After that, if you can spring for a sandblasting cabinet and the accessories that go with it, you will have a great tool for removing rust and paint and getting down to bare clean metal in a hurry. But if you don’t want to go to that much trouble and expense, there are other ways to proceed. The first and least expensive is to mix up a brew of crystal drain cleaner and hot water. Don’t get the liquid type drain cleaner because it won’t work. Use four cans of Drano to a washtub of hot water from the tap.
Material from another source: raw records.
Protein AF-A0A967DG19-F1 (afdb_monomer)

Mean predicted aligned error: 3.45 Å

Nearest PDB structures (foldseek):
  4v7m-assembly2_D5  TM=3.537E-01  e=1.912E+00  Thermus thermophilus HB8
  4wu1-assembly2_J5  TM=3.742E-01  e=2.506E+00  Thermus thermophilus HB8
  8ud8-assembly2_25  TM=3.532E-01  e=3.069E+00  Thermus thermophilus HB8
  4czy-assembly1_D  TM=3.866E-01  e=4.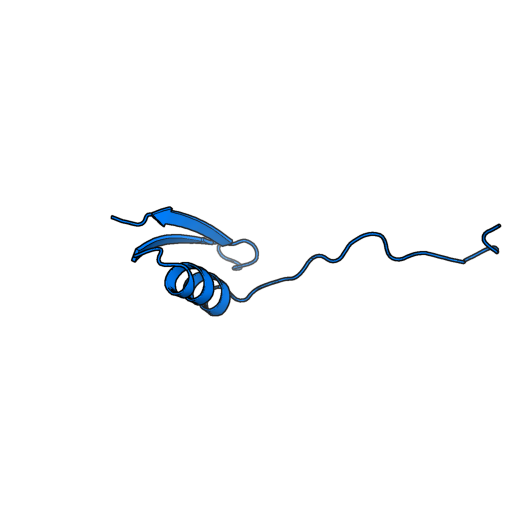926E+00  Neurospora crassa
  5j4d-assembly1_CA  TM=3.565E-01  e=3.513E+00  Thermus thermophilus HB27

Structure (mmCIF, N/CA/C/O backbone):
data_AF-A0A967DG19-F1
#
_entry.id   AF-A0A967DG19-F1
#
loop_
_atom_site.group_PDB
_atom_site.id
_atom_site.type_symbol
_atom_site.label_atom_id
_atom_site.label_alt_id
_atom_site.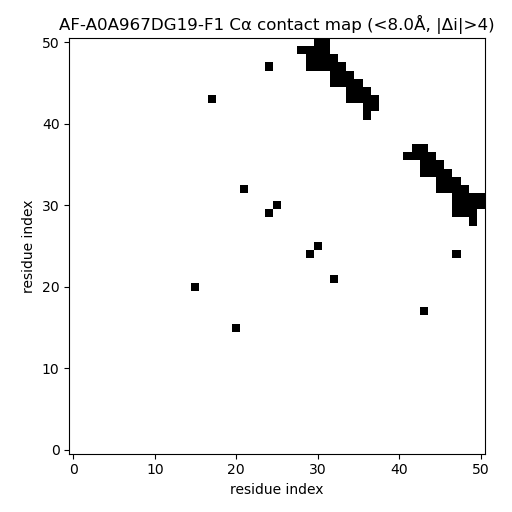label_comp_id
_atom_site.label_asym_id
_atom_site.label_entity_id
_atom_site.label_seq_id
_atom_site.pdbx_PDB_ins_code
_atom_site.Cartn_x
_atom_site.Cartn_y
_atom_site.Cartn_z
_atom_site.occupancy
_atom_site.B_iso_or_equiv
_atom_site.auth_seq_id
_atom_site.auth_comp_id
_atom_site.auth_asym_id
_atom_site.auth_atom_id
_atom_site.pdbx_PDB_model_num
ATOM 1 N N . GLN A 1 1 ? 9.353 -14.651 -33.090 1.00 84.19 1 GLN A N 1
ATOM 2 C CA . GLN A 1 1 ? 10.721 -14.225 -32.728 1.00 84.19 1 GLN A CA 1
ATOM 3 C C . GLN A 1 1 ? 10.609 -12.758 -32.344 1.00 84.19 1 GLN A C 1
ATOM 5 O O . GLN A 1 1 ? 9.888 -12.067 -33.050 1.00 84.19 1 GLN A O 1
ATOM 10 N N . PHE A 1 2 ? 11.205 -12.314 -31.237 1.00 93.19 2 PHE A N 1
ATOM 11 C CA . PHE A 1 2 ? 11.220 -10.885 -30.905 1.00 93.19 2 PHE A CA 1
ATOM 12 C C . PHE A 1 2 ? 12.269 -10.168 -31.756 1.00 93.19 2 PHE A C 1
ATOM 14 O O . PHE A 1 2 ? 13.349 -10.718 -31.991 1.00 93.19 2 PHE A O 1
ATOM 21 N N . HIS A 1 3 ? 11.952 -8.963 -32.215 1.00 96.06 3 HIS A N 1
ATOM 22 C CA . HIS A 1 3 ? 12.901 -8.081 -32.884 1.00 96.06 3 HIS A CA 1
ATOM 23 C C . HIS A 1 3 ? 13.828 -7.411 -31.861 1.00 96.06 3 HIS A C 1
ATOM 25 O O . HIS A 1 3 ? 13.512 -7.299 -30.674 1.00 96.06 3 HIS A O 1
ATOM 31 N N . THR A 1 4 ? 14.988 -6.934 -32.314 1.00 96.44 4 THR A N 1
ATOM 32 C CA . THR A 1 4 ? 15.898 -6.155 -31.466 1.00 96.44 4 THR A CA 1
ATOM 33 C C . THR A 1 4 ? 15.173 -4.937 -30.891 1.00 96.44 4 THR A C 1
ATOM 35 O O . THR A 1 4 ? 14.680 -4.098 -31.639 1.00 96.44 4 THR A O 1
ATOM 38 N N . GLY A 1 5 ? 15.128 -4.843 -29.560 1.00 96.06 5 GLY A N 1
ATOM 39 C CA . GLY A 1 5 ? 14.480 -3.744 -28.840 1.00 96.06 5 GLY A CA 1
ATOM 40 C C . GLY A 1 5 ? 13.002 -3.966 -28.511 1.00 96.06 5 GLY A C 1
ATOM 41 O O . GLY A 1 5 ? 12.427 -3.143 -27.802 1.00 96.06 5 GLY A O 1
ATOM 42 N N . GLU A 1 6 ? 12.383 -5.063 -28.957 1.00 97.19 6 GLU A N 1
ATOM 43 C CA . GLU A 1 6 ? 11.039 -5.400 -28.491 1.00 97.19 6 GLU A CA 1
ATOM 44 C C . GLU A 1 6 ? 11.062 -5.823 -27.022 1.00 97.19 6 GLU A C 1
ATOM 46 O O . GLU A 1 6 ? 11.895 -6.619 -26.584 1.00 97.19 6 GLU A O 1
ATOM 51 N N . MET A 1 7 ? 10.103 -5.294 -26.266 1.00 96.06 7 MET A N 1
ATOM 52 C CA . MET A 1 7 ? 9.860 -5.651 -24.876 1.00 96.06 7 MET A CA 1
ATOM 53 C C . MET A 1 7 ? 8.404 -6.061 -24.710 1.00 96.06 7 MET A C 1
ATOM 55 O O . MET A 1 7 ? 7.519 -5.567 -25.410 1.00 96.06 7 MET A O 1
ATOM 59 N N . ILE A 1 8 ? 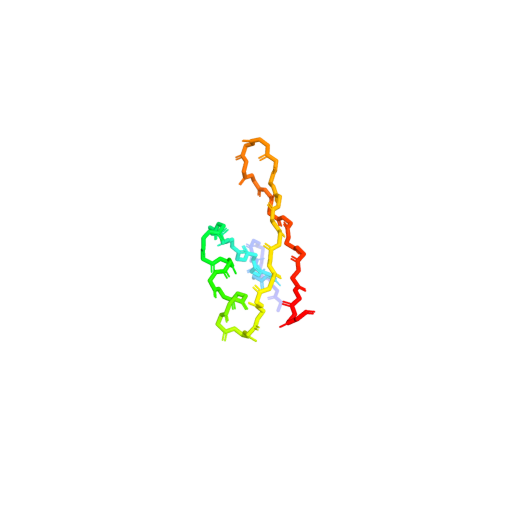8.159 -6.942 -23.745 1.00 95.50 8 ILE A N 1
ATOM 60 C CA . ILE A 1 8 ? 6.812 -7.300 -23.314 1.00 95.50 8 ILE A CA 1
ATOM 61 C C . ILE A 1 8 ? 6.609 -6.879 -21.870 1.00 95.50 8 ILE A C 1
ATOM 63 O O . ILE A 1 8 ? 7.518 -6.953 -21.045 1.00 95.50 8 ILE A O 1
ATOM 67 N N . HIS A 1 9 ? 5.392 -6.445 -21.575 1.00 96.38 9 HIS A N 1
ATOM 68 C CA . HIS A 1 9 ? 4.969 -6.136 -20.222 1.00 96.38 9 HIS A CA 1
ATOM 69 C C . HIS A 1 9 ? 4.812 -7.425 -19.416 1.00 96.38 9 HIS A C 1
ATOM 71 O O . HIS A 1 9 ? 4.046 -8.304 -19.813 1.00 96.38 9 HIS A O 1
ATOM 77 N N . THR A 1 10 ? 5.514 -7.540 -18.291 1.00 97.06 10 THR A N 1
ATOM 78 C CA . THR A 1 10 ? 5.507 -8.764 -17.474 1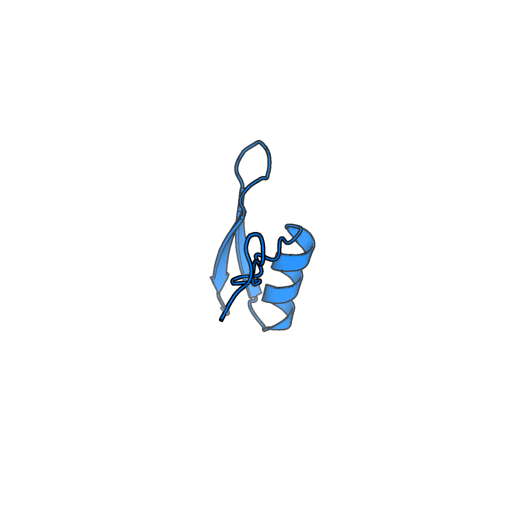.00 97.06 10 THR A CA 1
ATOM 79 C C . THR A 1 10 ? 4.741 -8.618 -16.165 1.00 97.06 10 THR A C 1
ATOM 81 O O . THR A 1 10 ? 4.297 -9.622 -15.618 1.00 97.06 10 THR A O 1
ATOM 84 N N . GLU A 1 11 ? 4.568 -7.398 -15.650 1.00 97.81 11 GLU A N 1
ATOM 85 C CA . GLU A 1 11 ? 3.950 -7.171 -14.342 1.00 97.81 11 GLU A CA 1
ATOM 86 C C . GLU A 1 11 ? 3.355 -5.766 -14.208 1.00 97.81 11 GLU A C 1
ATOM 88 O O . GLU A 1 11 ? 3.955 -4.780 -14.626 1.00 97.81 11 GLU A O 1
ATOM 93 N N . ASN A 1 12 ? 2.197 -5.666 -13.547 1.00 96.81 12 ASN A N 1
ATOM 94 C CA . ASN A 1 12 ? 1.683 -4.403 -13.018 1.00 96.81 12 ASN A CA 1
ATOM 95 C C . ASN A 1 12 ? 1.869 -4.348 -11.499 1.00 96.81 12 ASN A C 1
ATOM 97 O O . ASN A 1 12 ? 1.415 -5.241 -10.789 1.00 96.81 12 ASN A O 1
ATOM 101 N N . SER A 1 13 ? 2.439 -3.253 -10.995 1.00 95.75 13 SER A N 1
ATOM 102 C CA . SER A 1 13 ? 2.543 -2.987 -9.556 1.00 95.75 13 SER A CA 1
ATOM 103 C C . SER A 1 13 ? 1.697 -1.770 -9.181 1.00 95.75 13 SER A C 1
ATOM 105 O O . SER A 1 13 ? 2.181 -0.637 -9.159 1.00 95.75 13 SER A O 1
ATOM 107 N N . TYR A 1 14 ? 0.412 -2.002 -8.906 1.00 95.38 14 TYR A N 1
ATOM 108 C CA . TYR A 1 14 ? -0.512 -0.945 -8.492 1.00 95.38 14 TYR A CA 1
ATOM 109 C C . TYR A 1 14 ? -0.115 -0.365 -7.133 1.00 95.38 14 TYR A C 1
ATOM 111 O O . TYR A 1 14 ? 0.231 -1.097 -6.203 1.00 95.38 14 TYR A O 1
ATOM 119 N N . LYS A 1 15 ? -0.180 0.962 -7.020 1.00 95.75 15 LYS A N 1
ATOM 120 C CA . LYS A 1 15 ? 0.108 1.706 -5.791 1.00 95.75 15 LYS A CA 1
ATOM 121 C C . LYS A 1 15 ? -1.177 2.334 -5.271 1.00 95.75 15 LYS A C 1
ATOM 123 O O . LYS A 1 15 ? -1.995 2.808 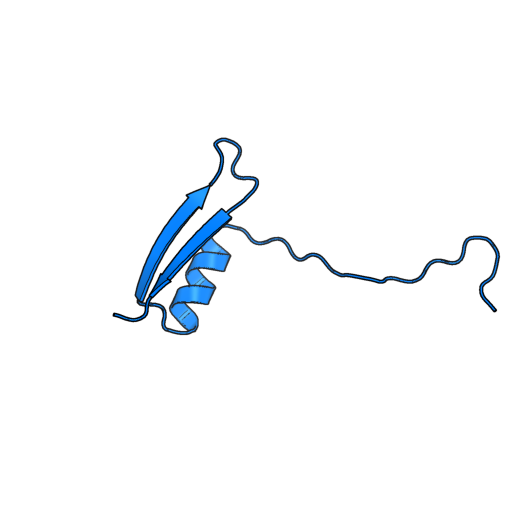-6.056 1.00 95.75 15 LYS A O 1
ATOM 128 N N . TYR A 1 16 ? -1.337 2.338 -3.952 1.00 96.62 16 TYR A N 1
ATOM 129 C CA . TYR A 1 16 ? -2.567 2.773 -3.298 1.00 96.62 16 TYR A CA 1
ATOM 130 C C . TYR A 1 16 ? -2.279 3.847 -2.252 1.00 96.62 16 TYR A C 1
ATOM 132 O O . TYR A 1 16 ? -1.384 3.664 -1.424 1.00 96.62 16 TYR A O 1
ATOM 140 N N . PRO A 1 17 ? -3.069 4.932 -2.214 1.00 96.00 17 PRO A N 1
ATOM 141 C CA . PRO A 1 17 ? -3.107 5.811 -1.056 1.00 96.00 17 PRO A CA 1
ATOM 142 C C . PRO A 1 17 ? -3.605 5.051 0.178 1.00 96.00 17 PRO A C 1
ATOM 144 O O . PRO A 1 17 ? -4.553 4.266 0.085 1.00 96.00 17 PRO A O 1
ATOM 147 N N . LYS A 1 18 ? -3.045 5.354 1.358 1.00 96.75 18 LYS A N 1
ATOM 148 C CA . LYS A 1 18 ? -3.445 4.730 2.633 1.00 96.75 18 LYS A CA 1
ATOM 149 C C . LYS A 1 18 ? -4.960 4.733 2.843 1.00 96.75 18 LYS A C 1
ATOM 151 O O . LYS A 1 18 ? -5.536 3.695 3.147 1.00 96.75 18 LYS A O 1
ATOM 156 N N . ALA A 1 19 ? -5.614 5.876 2.636 1.00 96.75 19 ALA A N 1
ATOM 157 C CA . ALA A 1 19 ? -7.058 6.006 2.835 1.00 96.75 19 ALA A CA 1
ATOM 158 C C . ALA A 1 19 ? -7.876 5.064 1.932 1.00 96.75 19 ALA A C 1
ATOM 160 O O . ALA A 1 19 ? -8.847 4.467 2.388 1.00 96.75 19 ALA A O 1
ATOM 161 N N . MET A 1 20 ? -7.461 4.893 0.674 1.00 97.88 20 MET A N 1
ATOM 162 C CA . MET A 1 20 ? -8.135 3.997 -0.266 1.00 97.88 20 MET A CA 1
ATOM 163 C C . MET A 1 20 ? -7.979 2.537 0.161 1.00 97.88 20 MET A C 1
ATOM 165 O O . MET A 1 20 ? -8.964 1.806 0.191 1.00 97.88 20 MET A O 1
ATOM 169 N N . PHE A 1 21 ? -6.770 2.124 0.548 1.00 97.69 21 PHE A N 1
ATOM 170 C CA . PHE A 1 21 ? -6.525 0.741 0.958 1.00 97.69 21 PHE A CA 1
ATOM 171 C C . PHE A 1 21 ? -7.294 0.376 2.239 1.00 97.69 21 PHE A C 1
ATOM 173 O O . PHE A 1 21 ? -7.899 -0.690 2.322 1.00 97.69 21 PHE A O 1
ATOM 180 N N . LEU A 1 22 ? -7.354 1.293 3.214 1.00 97.56 22 LEU A N 1
ATOM 181 C CA . LEU A 1 22 ? -8.152 1.108 4.432 1.00 97.56 22 LEU A CA 1
ATOM 182 C C . LEU A 1 22 ? 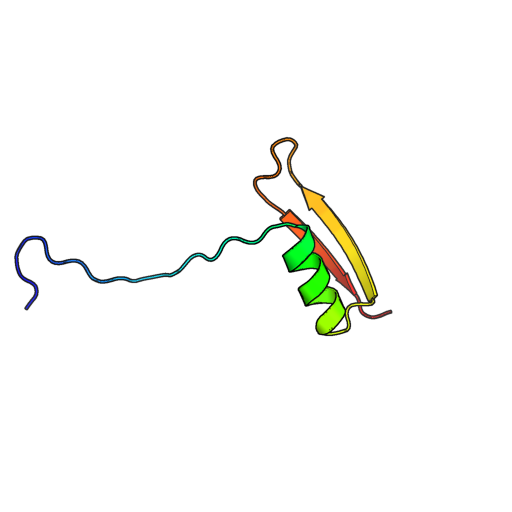-9.652 1.000 4.135 1.00 97.56 22 LEU A C 1
ATOM 184 O O . LEU A 1 22 ? -10.333 0.169 4.731 1.00 97.56 22 LEU A O 1
ATOM 188 N N . LYS A 1 23 ? -10.160 1.800 3.190 1.00 97.88 23 LYS A N 1
ATOM 189 C CA . LYS A 1 23 ? -11.554 1.713 2.747 1.00 97.88 23 LYS A CA 1
ATOM 190 C C . LYS A 1 23 ? -11.859 0.346 2.126 1.00 97.88 23 LYS A C 1
ATOM 192 O O . LYS A 1 23 ? -12.863 -0.258 2.482 1.00 97.88 23 LYS A O 1
ATOM 197 N N . MET A 1 24 ? -10.973 -0.174 1.276 1.00 97.88 24 MET A N 1
ATOM 198 C CA . MET A 1 24 ? -11.148 -1.501 0.671 1.00 97.88 24 MET A CA 1
ATOM 199 C C . MET A 1 24 ? -11.221 -2.614 1.726 1.00 97.88 24 MET A C 1
ATOM 201 O O . MET A 1 24 ? -12.047 -3.513 1.604 1.00 97.88 24 MET A O 1
ATOM 205 N N . LEU A 1 25 ? -10.405 -2.542 2.786 1.00 97.62 25 LEU A N 1
ATOM 206 C CA . LEU A 1 25 ? -10.476 -3.498 3.900 1.00 97.62 25 LEU A CA 1
ATOM 207 C C . LEU A 1 25 ? -11.847 -3.462 4.597 1.00 97.62 25 LEU A C 1
ATOM 209 O O . LEU A 1 25 ? -12.420 -4.511 4.887 1.00 97.62 25 LEU A O 1
ATOM 213 N N . GLN A 1 26 ? -12.395 -2.268 4.829 1.00 95.88 26 GLN A N 1
ATOM 214 C CA . GLN A 1 26 ? -13.719 -2.108 5.437 1.00 95.88 26 GLN A CA 1
ATOM 215 C C . GLN A 1 26 ? -14.842 -2.625 4.532 1.00 95.88 26 GLN A C 1
ATOM 217 O O . GLN A 1 26 ? -15.761 -3.281 5.015 1.00 95.88 26 GLN A O 1
ATOM 222 N N . GLU A 1 27 ? -14.761 -2.373 3.224 1.00 97.69 27 GLU A N 1
ATOM 223 C CA . GLU A 1 27 ? -15.759 -2.826 2.244 1.00 97.69 27 GLU A CA 1
ATOM 224 C C . GLU A 1 27 ? -15.867 -4.354 2.175 1.00 97.69 27 GLU A C 1
ATOM 226 O O . GLU A 1 27 ? -16.957 -4.881 1.960 1.00 97.69 27 GLU A O 1
ATOM 231 N N . VAL A 1 28 ? -14.767 -5.073 2.418 1.00 96.44 28 VAL A N 1
ATOM 232 C CA . VAL A 1 28 ? -14.768 -6.545 2.496 1.00 96.44 28 VAL A CA 1
ATOM 233 C C . VAL A 1 28 ? -15.036 -7.078 3.909 1.00 96.44 28 VAL A C 1
ATOM 235 O O . VAL A 1 28 ? -14.963 -8.282 4.142 1.00 96.44 28 VAL A O 1
ATOM 238 N N . GLY A 1 29 ? -15.383 -6.195 4.849 1.00 96.62 29 GLY A N 1
ATOM 239 C CA . GLY A 1 29 ? -15.905 -6.544 6.167 1.00 96.62 29 GLY A CA 1
ATOM 240 C C . GLY A 1 29 ? -14.891 -6.562 7.309 1.00 96.62 29 GLY A C 1
ATOM 241 O O . GLY A 1 29 ? -15.290 -6.876 8.429 1.00 96.62 29 GLY A O 1
ATOM 242 N N . PHE A 1 30 ? -13.614 -6.222 7.092 1.00 97.94 30 PHE A N 1
ATOM 243 C CA . PHE A 1 30 ? -12.677 -6.070 8.212 1.00 97.94 30 PHE A CA 1
ATOM 244 C C . PHE A 1 30 ? -13.105 -4.888 9.089 1.00 97.94 30 PHE A C 1
ATOM 246 O O . PHE A 1 30 ? -13.278 -3.769 8.605 1.00 97.94 30 PHE A O 1
ATOM 253 N N . THR A 1 31 ? -13.263 -5.127 10.390 1.00 95.12 31 THR A N 1
ATOM 254 C CA . THR A 1 31 ? -13.802 -4.138 11.339 1.00 95.12 31 THR A CA 1
ATOM 255 C C . THR A 1 31 ? -12.744 -3.579 12.287 1.00 95.12 31 THR A C 1
ATOM 257 O O . THR A 1 31 ? -12.895 -2.460 12.772 1.00 95.12 31 THR A O 1
ATOM 260 N N . GLN A 1 32 ? -11.647 -4.307 12.516 1.00 96.12 32 GLN A N 1
ATOM 261 C CA . GLN A 1 32 ? -10.490 -3.839 13.280 1.00 96.12 32 GLN A CA 1
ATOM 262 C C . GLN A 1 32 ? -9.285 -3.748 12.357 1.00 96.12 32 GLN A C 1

Be aware that this caustic brew will attack your skin and burn you if you get it on you. Work outdoors in a restricted area away from pets and children. Just drop your oily old parts in the tub and give the concoction about 20 minutes to work. It will remove grease and paint and leave you with bright clean metal, though it will not remove rust. Crystal drain cleaner will work on big parts and small depending on the size of your container and how much drain cleaner you put in.

Crystal drain cleaner and RustOleum
Crystal drain cleaner and hot water are great for removing grease and paint. RustOleum is excellent for painting chassis parts.

As for rust, there are products like POR15 that will turn rust into crust and stop its progress, which is good for hard-to-reach places, but the optimum situation before repainting parts is to have clean, bright rust-free metal. Media blasting will remove rust, as will sandpaper and wire wheels. But whatever you do, don’t paint over even the lightest surface rust because it will eventually rear its ugly head and be nastier than ever.

Die grinder and wire wheel
A die grinder and wire wheel will remove rust and paint quickly.

Once your parts are down to clean bare metal, use a good metal etching solution to develop an adherence “tooth” for the paint. And as soon as the parts are dry, shoot on a coat of primer, and then paint them so new rust won’t have a chance to develop. I particularly like Rust-Oleum semi-gloss enamel for this purpose because it has excellent rust-preventive properties. You can shoot RustOleum with a spray gun or even rattle cans and it will hold up well for years.

To get paint off of body panels, you will need a good stripper such as Klean Strip Aircraft Paint Remover (kleanstrip. com). Have plenty of old newspaper on hand to wipe things up, and have a water supply nearby. Make sure you work in a well-ventilated area secure from pets and children, and put those Marlboros on the shelf. Put on neoprene gloves, goggles and a mask and you are ready to go.

The more paint that is on the car, the longer it takes to strip it. Slop on the stripper in a heavy coat, and don’t brush back through it. Now be patient. The stripper will take about 15 minutes at 70 degrees, but will take longer in colder weather, or you may have to put sandwich wrap over it in hot weather to keep it from evaporating too soon.

Thick coat of stripper
Slop on a thick coat of stripper and let it work for at least 15 minutes before scraping.

Scrape the paint off with body filler spreaders or a putty knife, and use coarse steel wool in stubborn places. String is good for getting down into grooves. When the car is completely stripped of paint, rinse it thoroughly to flush away all of the stripper, as it will ruin your new paint job if you don’t remove it.

Body filler spreader
Body filler spreaders are good for removing paint and won’t scratch metal underneath.

Aircraft stripper ruins plastic filler so all of that will have to be removed too. A propane torch and a little heat will soften it and then you can just pop it out with a putty knife. Again, once the part is dry, apply metal prep and then give it a coat of waterproof primer as soon as possible. Stripped bare metal can flash over with rust in as little as an hour in humid weather.

Propane torch and a putty knife
A propane torch and a putty knife will remove plastic filler.